↓
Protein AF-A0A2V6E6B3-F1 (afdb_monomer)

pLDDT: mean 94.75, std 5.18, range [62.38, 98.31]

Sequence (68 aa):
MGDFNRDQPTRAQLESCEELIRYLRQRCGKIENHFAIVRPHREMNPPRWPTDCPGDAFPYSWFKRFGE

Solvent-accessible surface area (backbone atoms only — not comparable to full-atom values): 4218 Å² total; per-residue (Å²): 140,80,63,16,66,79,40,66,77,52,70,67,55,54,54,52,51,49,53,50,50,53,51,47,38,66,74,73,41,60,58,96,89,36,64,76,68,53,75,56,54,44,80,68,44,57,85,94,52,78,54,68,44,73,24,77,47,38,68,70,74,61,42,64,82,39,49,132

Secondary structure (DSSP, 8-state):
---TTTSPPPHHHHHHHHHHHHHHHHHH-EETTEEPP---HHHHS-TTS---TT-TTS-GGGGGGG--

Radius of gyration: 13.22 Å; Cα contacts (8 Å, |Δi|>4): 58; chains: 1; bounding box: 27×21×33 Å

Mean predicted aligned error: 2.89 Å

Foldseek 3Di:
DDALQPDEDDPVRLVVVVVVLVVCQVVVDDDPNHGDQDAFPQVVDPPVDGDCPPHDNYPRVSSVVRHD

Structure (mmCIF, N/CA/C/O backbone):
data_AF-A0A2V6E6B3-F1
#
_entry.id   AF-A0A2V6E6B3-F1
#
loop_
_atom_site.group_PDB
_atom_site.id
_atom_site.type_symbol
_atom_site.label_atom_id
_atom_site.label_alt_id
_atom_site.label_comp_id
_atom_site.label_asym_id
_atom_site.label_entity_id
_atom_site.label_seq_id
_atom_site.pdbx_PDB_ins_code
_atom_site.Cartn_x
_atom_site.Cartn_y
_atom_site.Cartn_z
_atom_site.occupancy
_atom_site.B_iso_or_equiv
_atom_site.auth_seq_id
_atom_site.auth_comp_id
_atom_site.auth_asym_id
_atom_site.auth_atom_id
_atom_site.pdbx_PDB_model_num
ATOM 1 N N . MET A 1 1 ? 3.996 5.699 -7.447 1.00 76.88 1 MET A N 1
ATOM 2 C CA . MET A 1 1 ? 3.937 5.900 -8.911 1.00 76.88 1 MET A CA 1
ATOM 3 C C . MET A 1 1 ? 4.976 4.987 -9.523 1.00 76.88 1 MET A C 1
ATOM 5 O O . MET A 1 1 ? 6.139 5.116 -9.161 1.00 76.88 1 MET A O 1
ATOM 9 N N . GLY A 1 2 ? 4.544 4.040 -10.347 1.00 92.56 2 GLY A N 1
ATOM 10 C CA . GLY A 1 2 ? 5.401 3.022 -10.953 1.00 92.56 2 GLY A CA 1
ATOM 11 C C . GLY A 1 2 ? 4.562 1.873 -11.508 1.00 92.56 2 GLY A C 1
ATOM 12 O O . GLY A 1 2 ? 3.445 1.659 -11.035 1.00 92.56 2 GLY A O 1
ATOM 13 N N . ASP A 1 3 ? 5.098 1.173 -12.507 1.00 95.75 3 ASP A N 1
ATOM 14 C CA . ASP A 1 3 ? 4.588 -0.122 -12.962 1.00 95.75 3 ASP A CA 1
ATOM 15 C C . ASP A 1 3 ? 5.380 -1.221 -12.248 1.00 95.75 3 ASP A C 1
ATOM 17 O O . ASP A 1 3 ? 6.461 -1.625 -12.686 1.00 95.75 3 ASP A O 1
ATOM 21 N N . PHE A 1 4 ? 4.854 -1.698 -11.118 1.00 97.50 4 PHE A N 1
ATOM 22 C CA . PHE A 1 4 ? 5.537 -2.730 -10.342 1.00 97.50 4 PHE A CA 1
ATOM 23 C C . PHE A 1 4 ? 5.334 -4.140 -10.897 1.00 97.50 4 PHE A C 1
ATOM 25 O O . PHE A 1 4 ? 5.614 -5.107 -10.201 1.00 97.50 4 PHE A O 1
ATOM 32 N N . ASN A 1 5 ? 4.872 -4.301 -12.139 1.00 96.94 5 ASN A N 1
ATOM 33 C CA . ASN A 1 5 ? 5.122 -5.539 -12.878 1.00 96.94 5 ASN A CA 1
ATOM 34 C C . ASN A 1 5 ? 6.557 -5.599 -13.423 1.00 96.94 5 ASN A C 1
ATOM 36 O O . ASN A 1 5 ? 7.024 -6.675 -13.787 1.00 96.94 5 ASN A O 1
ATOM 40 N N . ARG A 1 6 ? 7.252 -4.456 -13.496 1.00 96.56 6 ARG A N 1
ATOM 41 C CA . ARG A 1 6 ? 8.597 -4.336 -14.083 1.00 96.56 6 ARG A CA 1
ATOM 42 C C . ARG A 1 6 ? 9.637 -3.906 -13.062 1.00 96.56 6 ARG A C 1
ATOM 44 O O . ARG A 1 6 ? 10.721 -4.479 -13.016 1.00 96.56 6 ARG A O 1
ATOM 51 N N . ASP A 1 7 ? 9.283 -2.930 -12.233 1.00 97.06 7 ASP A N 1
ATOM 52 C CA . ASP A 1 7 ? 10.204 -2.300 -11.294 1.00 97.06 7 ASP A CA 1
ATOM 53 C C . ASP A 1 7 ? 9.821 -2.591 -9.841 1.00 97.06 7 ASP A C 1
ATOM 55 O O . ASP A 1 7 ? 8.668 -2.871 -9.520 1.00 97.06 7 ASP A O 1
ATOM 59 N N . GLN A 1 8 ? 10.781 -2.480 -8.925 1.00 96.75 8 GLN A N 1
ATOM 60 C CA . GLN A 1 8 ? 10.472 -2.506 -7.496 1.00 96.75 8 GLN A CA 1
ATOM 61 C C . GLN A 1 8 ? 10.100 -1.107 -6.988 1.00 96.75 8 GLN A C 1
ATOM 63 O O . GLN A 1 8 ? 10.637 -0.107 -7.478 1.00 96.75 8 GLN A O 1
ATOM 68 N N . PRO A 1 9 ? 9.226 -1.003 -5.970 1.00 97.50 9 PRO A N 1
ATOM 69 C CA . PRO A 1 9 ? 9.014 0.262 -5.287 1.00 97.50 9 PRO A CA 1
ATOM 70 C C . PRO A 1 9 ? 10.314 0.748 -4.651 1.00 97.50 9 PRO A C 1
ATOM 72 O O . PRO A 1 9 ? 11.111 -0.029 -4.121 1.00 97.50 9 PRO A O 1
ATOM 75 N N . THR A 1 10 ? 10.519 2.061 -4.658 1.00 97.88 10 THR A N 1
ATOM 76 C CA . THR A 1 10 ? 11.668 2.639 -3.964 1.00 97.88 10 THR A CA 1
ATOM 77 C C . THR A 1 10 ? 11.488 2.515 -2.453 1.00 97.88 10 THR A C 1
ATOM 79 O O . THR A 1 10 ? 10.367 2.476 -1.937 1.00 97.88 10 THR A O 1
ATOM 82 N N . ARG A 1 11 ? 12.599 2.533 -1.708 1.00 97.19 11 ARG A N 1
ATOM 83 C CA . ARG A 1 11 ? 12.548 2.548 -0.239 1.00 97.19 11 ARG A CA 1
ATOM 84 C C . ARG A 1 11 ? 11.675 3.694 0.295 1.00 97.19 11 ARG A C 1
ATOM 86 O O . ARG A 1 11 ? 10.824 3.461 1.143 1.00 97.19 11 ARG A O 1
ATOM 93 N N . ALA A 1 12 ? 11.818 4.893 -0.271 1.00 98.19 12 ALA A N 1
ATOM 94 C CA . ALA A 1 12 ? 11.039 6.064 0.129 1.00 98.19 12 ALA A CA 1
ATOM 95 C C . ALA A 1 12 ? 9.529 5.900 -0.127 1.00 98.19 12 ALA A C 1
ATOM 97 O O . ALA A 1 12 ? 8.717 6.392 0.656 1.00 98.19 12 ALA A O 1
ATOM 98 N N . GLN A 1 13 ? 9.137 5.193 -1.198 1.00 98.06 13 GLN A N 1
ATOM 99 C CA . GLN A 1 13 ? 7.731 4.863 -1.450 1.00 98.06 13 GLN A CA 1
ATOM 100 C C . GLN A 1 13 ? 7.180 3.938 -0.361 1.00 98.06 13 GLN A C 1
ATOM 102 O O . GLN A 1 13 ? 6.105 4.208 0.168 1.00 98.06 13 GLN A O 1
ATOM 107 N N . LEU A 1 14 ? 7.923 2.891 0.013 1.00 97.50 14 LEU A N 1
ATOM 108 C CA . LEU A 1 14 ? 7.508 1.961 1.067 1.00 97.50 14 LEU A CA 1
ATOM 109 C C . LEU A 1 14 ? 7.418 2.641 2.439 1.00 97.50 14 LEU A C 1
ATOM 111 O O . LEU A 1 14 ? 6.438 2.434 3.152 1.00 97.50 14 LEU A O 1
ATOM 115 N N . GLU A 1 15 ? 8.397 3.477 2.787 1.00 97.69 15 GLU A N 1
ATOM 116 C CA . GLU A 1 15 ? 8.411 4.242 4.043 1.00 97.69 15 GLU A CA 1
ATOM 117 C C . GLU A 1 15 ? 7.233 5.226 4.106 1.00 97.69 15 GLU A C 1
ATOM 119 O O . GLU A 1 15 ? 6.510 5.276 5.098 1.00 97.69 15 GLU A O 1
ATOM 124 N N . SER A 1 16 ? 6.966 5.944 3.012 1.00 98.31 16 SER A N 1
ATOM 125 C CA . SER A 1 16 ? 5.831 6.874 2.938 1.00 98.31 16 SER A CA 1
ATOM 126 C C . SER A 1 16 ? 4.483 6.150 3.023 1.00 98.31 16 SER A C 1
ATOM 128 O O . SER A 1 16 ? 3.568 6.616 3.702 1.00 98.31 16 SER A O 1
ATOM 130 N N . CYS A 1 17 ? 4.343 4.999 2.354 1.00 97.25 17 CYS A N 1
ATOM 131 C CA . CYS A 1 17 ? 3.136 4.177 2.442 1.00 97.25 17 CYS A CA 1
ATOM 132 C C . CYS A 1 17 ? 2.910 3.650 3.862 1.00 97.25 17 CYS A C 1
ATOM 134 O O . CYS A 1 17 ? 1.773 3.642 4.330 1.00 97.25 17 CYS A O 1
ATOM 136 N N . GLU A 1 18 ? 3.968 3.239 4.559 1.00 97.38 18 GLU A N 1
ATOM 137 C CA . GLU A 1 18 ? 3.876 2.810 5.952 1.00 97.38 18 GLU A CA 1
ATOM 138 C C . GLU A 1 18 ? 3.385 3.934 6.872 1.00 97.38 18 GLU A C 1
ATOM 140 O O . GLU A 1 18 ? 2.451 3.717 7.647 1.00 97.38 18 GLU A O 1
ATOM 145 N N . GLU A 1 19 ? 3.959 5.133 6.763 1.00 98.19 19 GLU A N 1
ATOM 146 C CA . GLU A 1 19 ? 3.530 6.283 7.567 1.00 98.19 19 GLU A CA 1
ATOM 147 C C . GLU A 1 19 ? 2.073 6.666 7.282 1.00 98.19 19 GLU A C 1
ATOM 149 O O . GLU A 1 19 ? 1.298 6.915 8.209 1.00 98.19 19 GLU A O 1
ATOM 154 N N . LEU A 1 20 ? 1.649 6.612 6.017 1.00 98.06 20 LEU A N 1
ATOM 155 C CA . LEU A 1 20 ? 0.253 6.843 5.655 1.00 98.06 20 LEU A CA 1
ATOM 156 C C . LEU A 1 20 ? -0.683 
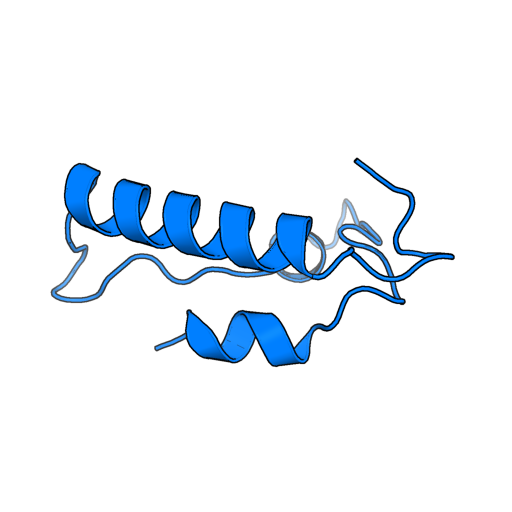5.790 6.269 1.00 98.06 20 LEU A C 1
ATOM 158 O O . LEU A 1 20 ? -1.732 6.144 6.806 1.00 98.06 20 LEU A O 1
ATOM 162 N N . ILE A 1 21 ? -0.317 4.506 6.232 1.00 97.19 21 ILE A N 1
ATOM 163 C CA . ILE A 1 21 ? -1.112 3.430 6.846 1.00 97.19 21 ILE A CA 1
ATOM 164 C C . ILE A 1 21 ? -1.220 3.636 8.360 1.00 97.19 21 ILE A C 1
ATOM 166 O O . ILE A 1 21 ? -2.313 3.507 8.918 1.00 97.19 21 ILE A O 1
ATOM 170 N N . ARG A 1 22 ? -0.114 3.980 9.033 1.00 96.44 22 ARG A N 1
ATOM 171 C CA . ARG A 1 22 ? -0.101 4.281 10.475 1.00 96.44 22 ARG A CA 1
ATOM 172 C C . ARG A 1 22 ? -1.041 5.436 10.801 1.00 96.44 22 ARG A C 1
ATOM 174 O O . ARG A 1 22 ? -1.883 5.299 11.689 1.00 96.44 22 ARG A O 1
↑
↓
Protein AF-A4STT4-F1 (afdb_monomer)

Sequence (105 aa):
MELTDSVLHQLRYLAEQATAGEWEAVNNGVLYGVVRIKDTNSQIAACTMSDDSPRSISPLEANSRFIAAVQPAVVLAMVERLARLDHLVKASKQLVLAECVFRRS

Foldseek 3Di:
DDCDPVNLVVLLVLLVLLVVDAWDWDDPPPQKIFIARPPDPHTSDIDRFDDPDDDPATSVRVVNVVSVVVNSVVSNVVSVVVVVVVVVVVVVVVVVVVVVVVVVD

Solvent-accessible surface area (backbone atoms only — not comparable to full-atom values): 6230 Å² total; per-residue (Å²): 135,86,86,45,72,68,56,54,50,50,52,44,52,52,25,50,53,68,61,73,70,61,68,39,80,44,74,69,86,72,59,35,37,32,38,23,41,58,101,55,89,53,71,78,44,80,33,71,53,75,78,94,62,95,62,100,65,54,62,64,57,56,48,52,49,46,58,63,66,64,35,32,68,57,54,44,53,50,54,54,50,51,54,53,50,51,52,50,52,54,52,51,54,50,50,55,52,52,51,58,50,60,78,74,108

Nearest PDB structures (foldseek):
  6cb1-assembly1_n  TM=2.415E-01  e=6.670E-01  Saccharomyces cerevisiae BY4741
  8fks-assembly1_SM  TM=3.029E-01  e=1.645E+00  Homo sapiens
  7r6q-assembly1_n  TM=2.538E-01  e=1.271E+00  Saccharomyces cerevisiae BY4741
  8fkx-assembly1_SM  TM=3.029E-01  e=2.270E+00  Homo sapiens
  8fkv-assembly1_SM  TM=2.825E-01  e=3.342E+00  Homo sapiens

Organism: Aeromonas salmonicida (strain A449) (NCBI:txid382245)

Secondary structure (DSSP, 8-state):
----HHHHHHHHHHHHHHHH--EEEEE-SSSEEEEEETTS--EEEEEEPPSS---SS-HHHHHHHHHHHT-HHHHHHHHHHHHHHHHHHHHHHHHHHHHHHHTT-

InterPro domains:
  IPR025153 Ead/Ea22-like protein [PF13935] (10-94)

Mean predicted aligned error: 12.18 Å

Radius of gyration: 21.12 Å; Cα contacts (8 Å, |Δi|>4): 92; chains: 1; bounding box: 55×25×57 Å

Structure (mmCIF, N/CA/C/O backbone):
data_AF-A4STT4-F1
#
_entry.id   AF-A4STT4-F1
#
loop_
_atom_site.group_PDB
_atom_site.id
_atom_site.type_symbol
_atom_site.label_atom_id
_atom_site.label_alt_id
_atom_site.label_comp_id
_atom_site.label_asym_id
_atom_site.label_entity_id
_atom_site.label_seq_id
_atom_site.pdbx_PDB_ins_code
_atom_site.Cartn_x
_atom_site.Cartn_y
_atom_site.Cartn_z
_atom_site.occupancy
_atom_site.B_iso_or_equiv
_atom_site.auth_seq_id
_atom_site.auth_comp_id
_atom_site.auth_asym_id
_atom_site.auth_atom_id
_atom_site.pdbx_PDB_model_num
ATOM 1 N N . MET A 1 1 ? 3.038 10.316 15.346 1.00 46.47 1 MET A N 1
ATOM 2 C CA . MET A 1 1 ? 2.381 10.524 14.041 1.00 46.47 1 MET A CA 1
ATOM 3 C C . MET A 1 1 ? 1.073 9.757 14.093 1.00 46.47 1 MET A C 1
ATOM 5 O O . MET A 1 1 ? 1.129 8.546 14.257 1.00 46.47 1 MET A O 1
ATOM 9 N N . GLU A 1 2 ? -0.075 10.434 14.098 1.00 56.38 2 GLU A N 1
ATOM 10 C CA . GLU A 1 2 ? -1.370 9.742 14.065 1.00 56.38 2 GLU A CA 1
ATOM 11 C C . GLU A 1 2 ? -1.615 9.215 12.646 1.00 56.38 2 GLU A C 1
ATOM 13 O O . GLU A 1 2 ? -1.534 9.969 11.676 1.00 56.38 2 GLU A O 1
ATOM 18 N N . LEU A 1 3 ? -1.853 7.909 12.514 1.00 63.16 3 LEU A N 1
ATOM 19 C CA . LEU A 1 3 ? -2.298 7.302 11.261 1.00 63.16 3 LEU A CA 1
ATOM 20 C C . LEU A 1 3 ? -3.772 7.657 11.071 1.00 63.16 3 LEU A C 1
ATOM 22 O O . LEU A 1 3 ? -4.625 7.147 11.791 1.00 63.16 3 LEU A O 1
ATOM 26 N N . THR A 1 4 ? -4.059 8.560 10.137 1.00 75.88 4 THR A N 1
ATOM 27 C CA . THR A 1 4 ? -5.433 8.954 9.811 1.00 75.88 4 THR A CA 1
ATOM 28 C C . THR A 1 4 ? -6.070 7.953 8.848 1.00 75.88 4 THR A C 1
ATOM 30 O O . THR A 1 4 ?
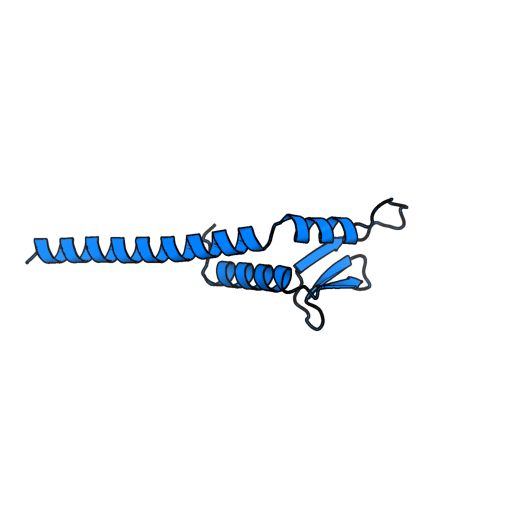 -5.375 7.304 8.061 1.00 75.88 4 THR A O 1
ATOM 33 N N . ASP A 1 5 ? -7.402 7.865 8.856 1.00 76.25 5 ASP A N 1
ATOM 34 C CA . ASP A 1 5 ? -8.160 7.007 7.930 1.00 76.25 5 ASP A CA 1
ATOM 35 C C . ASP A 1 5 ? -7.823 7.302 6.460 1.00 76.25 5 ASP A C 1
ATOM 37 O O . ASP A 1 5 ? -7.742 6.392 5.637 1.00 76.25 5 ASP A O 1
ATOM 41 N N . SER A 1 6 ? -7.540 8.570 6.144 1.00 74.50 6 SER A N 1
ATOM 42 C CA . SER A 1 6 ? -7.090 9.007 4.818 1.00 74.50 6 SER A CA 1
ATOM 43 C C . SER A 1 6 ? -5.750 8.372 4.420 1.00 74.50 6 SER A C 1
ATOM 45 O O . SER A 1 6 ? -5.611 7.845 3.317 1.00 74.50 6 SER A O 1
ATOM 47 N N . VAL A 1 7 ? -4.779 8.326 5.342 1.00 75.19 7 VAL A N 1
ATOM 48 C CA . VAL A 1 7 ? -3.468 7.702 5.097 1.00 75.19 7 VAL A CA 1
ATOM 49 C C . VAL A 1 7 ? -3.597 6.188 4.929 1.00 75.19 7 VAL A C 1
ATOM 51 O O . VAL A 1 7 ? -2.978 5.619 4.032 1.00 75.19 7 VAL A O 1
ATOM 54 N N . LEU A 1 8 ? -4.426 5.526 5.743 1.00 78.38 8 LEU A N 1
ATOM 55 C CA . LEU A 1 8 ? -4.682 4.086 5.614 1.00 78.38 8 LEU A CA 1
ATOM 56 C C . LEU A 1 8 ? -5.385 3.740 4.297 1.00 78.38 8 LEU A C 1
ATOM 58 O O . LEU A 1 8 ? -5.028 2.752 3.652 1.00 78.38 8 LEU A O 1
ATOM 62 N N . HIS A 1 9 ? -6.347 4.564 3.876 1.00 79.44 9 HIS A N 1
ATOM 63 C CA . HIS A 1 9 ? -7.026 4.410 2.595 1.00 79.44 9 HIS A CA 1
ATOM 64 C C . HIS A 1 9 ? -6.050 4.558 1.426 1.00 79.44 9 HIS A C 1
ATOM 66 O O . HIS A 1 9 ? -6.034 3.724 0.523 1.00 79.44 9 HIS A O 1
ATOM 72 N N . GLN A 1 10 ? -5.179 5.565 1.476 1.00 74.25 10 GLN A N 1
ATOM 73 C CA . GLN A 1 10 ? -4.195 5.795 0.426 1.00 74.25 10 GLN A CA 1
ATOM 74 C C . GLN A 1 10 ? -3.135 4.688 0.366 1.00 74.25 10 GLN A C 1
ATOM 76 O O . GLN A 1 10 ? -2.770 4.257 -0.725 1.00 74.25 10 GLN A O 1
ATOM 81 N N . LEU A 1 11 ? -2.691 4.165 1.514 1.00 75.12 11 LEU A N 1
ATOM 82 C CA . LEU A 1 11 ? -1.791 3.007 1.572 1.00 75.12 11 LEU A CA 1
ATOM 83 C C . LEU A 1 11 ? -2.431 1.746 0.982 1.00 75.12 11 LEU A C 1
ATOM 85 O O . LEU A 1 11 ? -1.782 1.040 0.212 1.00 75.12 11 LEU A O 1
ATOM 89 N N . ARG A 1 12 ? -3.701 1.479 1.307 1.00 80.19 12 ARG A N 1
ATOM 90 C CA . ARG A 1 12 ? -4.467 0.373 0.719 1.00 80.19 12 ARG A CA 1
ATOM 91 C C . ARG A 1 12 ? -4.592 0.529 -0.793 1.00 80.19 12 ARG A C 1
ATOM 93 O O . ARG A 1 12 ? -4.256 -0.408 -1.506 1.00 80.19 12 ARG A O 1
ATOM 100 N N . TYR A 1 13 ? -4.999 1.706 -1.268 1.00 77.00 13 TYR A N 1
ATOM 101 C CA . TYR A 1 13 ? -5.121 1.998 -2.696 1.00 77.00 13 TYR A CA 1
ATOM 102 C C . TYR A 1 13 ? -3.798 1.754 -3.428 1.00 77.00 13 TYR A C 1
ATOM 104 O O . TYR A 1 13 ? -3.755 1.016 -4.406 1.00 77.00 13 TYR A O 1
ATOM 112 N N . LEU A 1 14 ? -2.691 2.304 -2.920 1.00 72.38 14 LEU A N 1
↑
(EXERCISE GOAL)
Retype exactly the span of lines from the one with "Nearest PDB structures" through the one with "Mean predicted aligned error: 12.18 Å"; include both ends and omit the rest of the material.

(OUTPUT FOR THIS EXERCISE)
Nearest PDB structures (foldseek):
  6cb1-assembly1_n  TM=2.415E-01  e=6.670E-01  Saccharomyces cerevisiae BY4741
  8fks-assembly1_SM  TM=3.029E-01  e=1.645E+00  Homo sapiens
  7r6q-assembly1_n  TM=2.538E-01  e=1.271E+00  Saccharomyces cerevisiae BY4741
  8fkx-assembly1_SM  TM=3.029E-01  e=2.270E+00  Homo sapiens
  8fkv-assembly1_SM  TM=2.825E-01  e=3.342E+00  Homo sapiens

Organism: Aeromonas salmonicida (strain A449) (NCBI:txid382245)

Secondary structure (DSSP, 8-state):
----HHHHHHHHHHHHHHHH--EEEEE-SSSEEEEEETTS--EEEEEEPPSS---SS-HHHHHHHHHHHT-HHHHHHHHHHHHHHHHHHHHHHHHHHHHHHHTT-

InterPro domains:
  IPR025153 Ead/Ea22-like protein [PF13935] (10-94)

Mean predicted aligned error: 12.18 Å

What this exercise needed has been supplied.